Pursuant to the Endorsement Agreement, the Company and PJMF received the right and license to use Mr. O’Neal’s name, nickname, initials, autograph, voice, video or film portrayals, photograph, likeness and certain other intellectual property rights (individually and collectively, the “Personality Rights”), in each case, solely as approved by ABG-Shaq, in connection with the advertising, promotion and sale of Papa John’s-branded products. Mr. O’Neal will also provide brand ambassador services related to appearances, social media and public relations matters. The Endorsement Agreement also renewed the offering of the co-branded extra-large pizza product developed among the Company, PJMF and ABG-Shaq under the Prior Endorsement Agreement, and provides that one U.S. dollar for each unit of the co-branded pizza sold in the United States will be donated to The Papa John’s Foundation for Building Community and one Canadian dollar for each unit sold in Canada will be donated to a charity mutually agreed-upon between the parties.

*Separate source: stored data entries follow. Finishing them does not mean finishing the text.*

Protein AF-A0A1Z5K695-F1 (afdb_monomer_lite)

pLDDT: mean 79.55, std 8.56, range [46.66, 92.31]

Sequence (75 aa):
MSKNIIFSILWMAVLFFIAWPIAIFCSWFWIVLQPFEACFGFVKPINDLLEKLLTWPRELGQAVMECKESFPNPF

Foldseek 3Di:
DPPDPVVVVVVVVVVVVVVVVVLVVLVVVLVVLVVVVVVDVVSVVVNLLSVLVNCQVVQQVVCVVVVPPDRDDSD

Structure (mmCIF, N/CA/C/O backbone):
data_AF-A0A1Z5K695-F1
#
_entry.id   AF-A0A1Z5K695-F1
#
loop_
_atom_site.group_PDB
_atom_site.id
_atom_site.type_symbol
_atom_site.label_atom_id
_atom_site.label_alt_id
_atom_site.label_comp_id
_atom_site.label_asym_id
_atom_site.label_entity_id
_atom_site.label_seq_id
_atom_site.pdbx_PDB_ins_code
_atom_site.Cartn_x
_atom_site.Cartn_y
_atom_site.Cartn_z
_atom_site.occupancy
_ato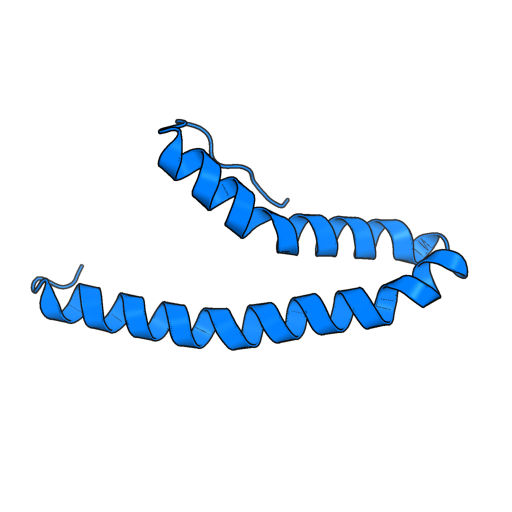m_site.B_iso_or_equiv
_atom_site.auth_seq_id
_atom_site.auth_comp_id
_atom_site.auth_asym_id
_atom_site.auth_atom_id
_atom_site.pdbx_PDB_model_num
ATOM 1 N N . MET A 1 1 ? -24.898 7.974 11.171 1.00 47.31 1 MET A N 1
ATOM 2 C CA . MET A 1 1 ? -24.448 7.474 12.489 1.00 47.31 1 MET A CA 1
ATOM 3 C C . MET A 1 1 ? -25.431 6.431 12.981 1.00 47.31 1 MET A C 1
ATOM 5 O O . MET A 1 1 ? -26.559 6.776 13.319 1.00 47.31 1 MET A O 1
ATOM 9 N N . SER A 1 2 ? -25.046 5.158 12.962 1.00 46.66 2 SER A N 1
ATOM 10 C CA . SER A 1 2 ? -25.833 4.108 13.602 1.00 46.66 2 SER A CA 1
ATOM 11 C C . SER A 1 2 ? -25.836 4.320 15.115 1.00 46.66 2 SER A 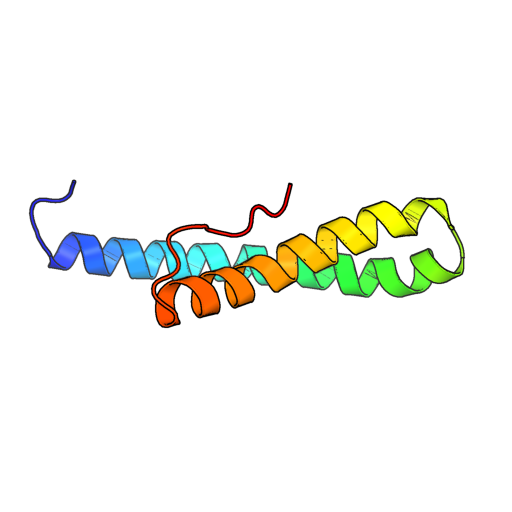C 1
ATOM 13 O O . SER A 1 2 ? -24.789 4.446 15.735 1.00 46.66 2 SER A O 1
ATOM 15 N N . LYS A 1 3 ? -27.027 4.360 15.719 1.00 66.94 3 LYS A N 1
ATOM 16 C CA . LYS A 1 3 ? -27.205 4.534 17.173 1.00 66.94 3 LYS A CA 1
ATOM 17 C C . LYS A 1 3 ? -26.780 3.303 17.993 1.00 66.94 3 LYS A C 1
ATOM 19 O O . LYS A 1 3 ? -26.750 3.372 19.212 1.00 66.94 3 LYS A O 1
ATOM 24 N N . ASN A 1 4 ? -26.443 2.197 17.323 1.00 80.50 4 ASN A N 1
ATOM 25 C CA . ASN A 1 4 ? -26.119 0.911 17.931 1.00 80.50 4 ASN A CA 1
ATOM 26 C C . ASN A 1 4 ? -24.701 0.470 17.544 1.00 80.50 4 ASN A C 1
ATOM 28 O O . ASN A 1 4 ? -24.400 0.316 16.357 1.00 80.50 4 ASN A O 1
ATOM 32 N N . ILE A 1 5 ? -23.866 0.194 18.551 1.00 82.25 5 ILE A N 1
ATOM 33 C CA . ILE A 1 5 ? -22.480 -0.296 18.412 1.00 82.25 5 ILE A CA 1
ATOM 34 C C . ILE A 1 5 ? -22.386 -1.535 17.510 1.00 82.25 5 ILE A C 1
ATOM 36 O O . ILE A 1 5 ? -21.500 -1.622 16.664 1.00 82.25 5 ILE A O 1
ATOM 40 N N . ILE A 1 6 ? -23.356 -2.446 17.624 1.00 83.50 6 ILE A N 1
ATOM 41 C CA . ILE A 1 6 ? -23.420 -3.697 16.853 1.00 83.50 6 ILE A CA 1
ATOM 42 C C . ILE A 1 6 ? -23.491 -3.415 15.345 1.00 83.50 6 ILE A C 1
ATOM 44 O O . ILE A 1 6 ? -22.824 -4.070 14.550 1.00 83.50 6 ILE A O 1
ATOM 48 N N . PHE A 1 7 ? -24.247 -2.392 14.944 1.00 84.00 7 PHE A N 1
ATOM 49 C CA . PHE A 1 7 ? -24.377 -2.016 13.538 1.00 84.00 7 PHE A CA 1
ATOM 50 C C . PHE A 1 7 ? -23.103 -1.341 13.008 1.00 84.00 7 PHE A C 1
ATOM 52 O O . PHE A 1 7 ? -22.798 -1.454 11.827 1.00 84.00 7 PHE A O 1
ATOM 59 N N . SER A 1 8 ? -22.333 -0.674 13.877 1.00 82.88 8 SER A N 1
ATOM 60 C CA . SER A 1 8 ? -21.025 -0.102 13.523 1.00 82.88 8 SER A CA 1
ATOM 61 C C . SER A 1 8 ? -19.984 -1.195 13.248 1.00 82.88 8 SER A C 1
ATOM 63 O O . SER A 1 8 ? -19.262 -1.134 12.256 1.00 82.88 8 SER A O 1
ATOM 65 N N . ILE A 1 9 ? -19.960 -2.242 14.082 1.00 87.94 9 ILE A N 1
ATOM 66 C CA . ILE A 1 9 ? -19.077 -3.406 13.899 1.00 87.94 9 ILE A CA 1
ATOM 67 C C . ILE A 1 9 ? -19.442 -4.166 12.616 1.00 87.94 9 ILE A C 1
ATOM 69 O O . ILE A 1 9 ? -18.556 -4.525 11.842 1.00 87.94 9 ILE A O 1
ATOM 73 N N . LEU A 1 10 ? -20.740 -4.356 12.350 1.00 88.06 10 LEU A N 1
ATOM 74 C CA . LEU A 1 10 ? -21.213 -5.005 11.124 1.00 88.06 10 LEU A CA 1
ATOM 75 C C . LEU A 1 10 ? -20.759 -4.241 9.868 1.00 88.06 10 LEU A C 1
ATOM 77 O O . LEU A 1 10 ? -20.250 -4.843 8.926 1.00 88.06 10 LEU A O 1
ATOM 81 N N . TRP A 1 11 ? -20.887 -2.911 9.869 1.00 85.94 11 TRP A N 1
ATOM 82 C CA . TRP A 1 11 ? -20.408 -2.078 8.763 1.00 85.94 11 TRP A CA 1
ATOM 83 C C . TRP A 1 11 ? -18.889 -2.107 8.600 1.00 85.94 11 TRP A C 1
ATOM 85 O O . TRP A 1 11 ? -18.411 -2.119 7.469 1.00 85.94 11 TRP A O 1
ATOM 95 N N . MET A 1 12 ? -18.129 -2.168 9.696 1.00 86.06 12 MET A N 1
ATOM 96 C CA . MET A 1 12 ? -16.672 -2.320 9.633 1.00 86.06 12 MET A CA 1
ATOM 97 C C . MET A 1 12 ? -16.276 -3.635 8.944 1.00 86.06 12 MET A C 1
ATOM 99 O O . MET A 1 12 ? -15.405 -3.634 8.076 1.00 86.06 12 MET A O 1
ATOM 103 N N . ALA A 1 13 ? -16.956 -4.741 9.264 1.00 88.44 13 ALA A N 1
ATOM 104 C CA . ALA A 1 13 ? -16.727 -6.025 8.605 1.00 88.44 13 ALA A CA 1
ATOM 105 C C . ALA A 1 13 ? -17.068 -5.969 7.104 1.00 88.44 13 ALA A C 1
ATOM 107 O O . ALA A 1 13 ? -16.299 -6.459 6.279 1.00 88.44 13 ALA A O 1
ATOM 108 N N . VAL A 1 14 ? -18.177 -5.322 6.731 1.00 88.75 14 VAL A N 1
ATOM 109 C CA . VAL A 1 14 ? -18.558 -5.129 5.320 1.00 88.75 14 VAL A CA 1
ATOM 110 C C . VAL A 1 14 ? -17.503 -4.317 4.564 1.00 88.75 14 VAL A C 1
ATOM 112 O O . VAL A 1 14 ? -17.088 -4.713 3.477 1.00 88.75 14 VAL A O 1
ATOM 115 N N . LEU A 1 15 ? -17.020 -3.217 5.145 1.00 86.25 15 LEU A N 1
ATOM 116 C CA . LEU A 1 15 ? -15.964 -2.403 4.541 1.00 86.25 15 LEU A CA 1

As consideration for the rights and services granted under the Endorsement Agreement, the Company and PJMF agreed to pay to ABG-Shaq aggregate cash payments of $5.625 million over the three years of the Endorsement Agreement. The Company and PJMF will also pay ABG-Shaq a royalty fee for the co-branded pizza product if the total amount of royalties in a given contract year (calculated as $0.20 per co-branded pizza sold) exceeds the contractual cash payment for that year, in which case the amount of the royalty payment will be the excess of the royalties over the cash payment amount. The Company and PJMF will also pay expenses related to the marketing and personal services provided by Mr. O’Neal.
In addition, the Company agreed to grant 55,898 restricted stock units (the “RSUs”) to Mr. O’Neal (as agent of ABG) under the Company’s 2018 Omnibus Incentive Plan. The RSUs will vest into an equivalent number of shares of the Company’s common stock according to the following vesting schedule:
33% (18,632) of the RSUs will vest on April 12, 2023;
33% (18,632) of the RSUs will vest on March 15, 2024; and
33% (18,634) of the RSUs will vest on March 15, 2025.
The initial term of the Endorsement Agreement ends on March 15, 2025, with an option for a one-year extension upon the parties’ mutual agreement. The Endorsement Agreement also includes customary exclusivity, termination, and indemnification clauses.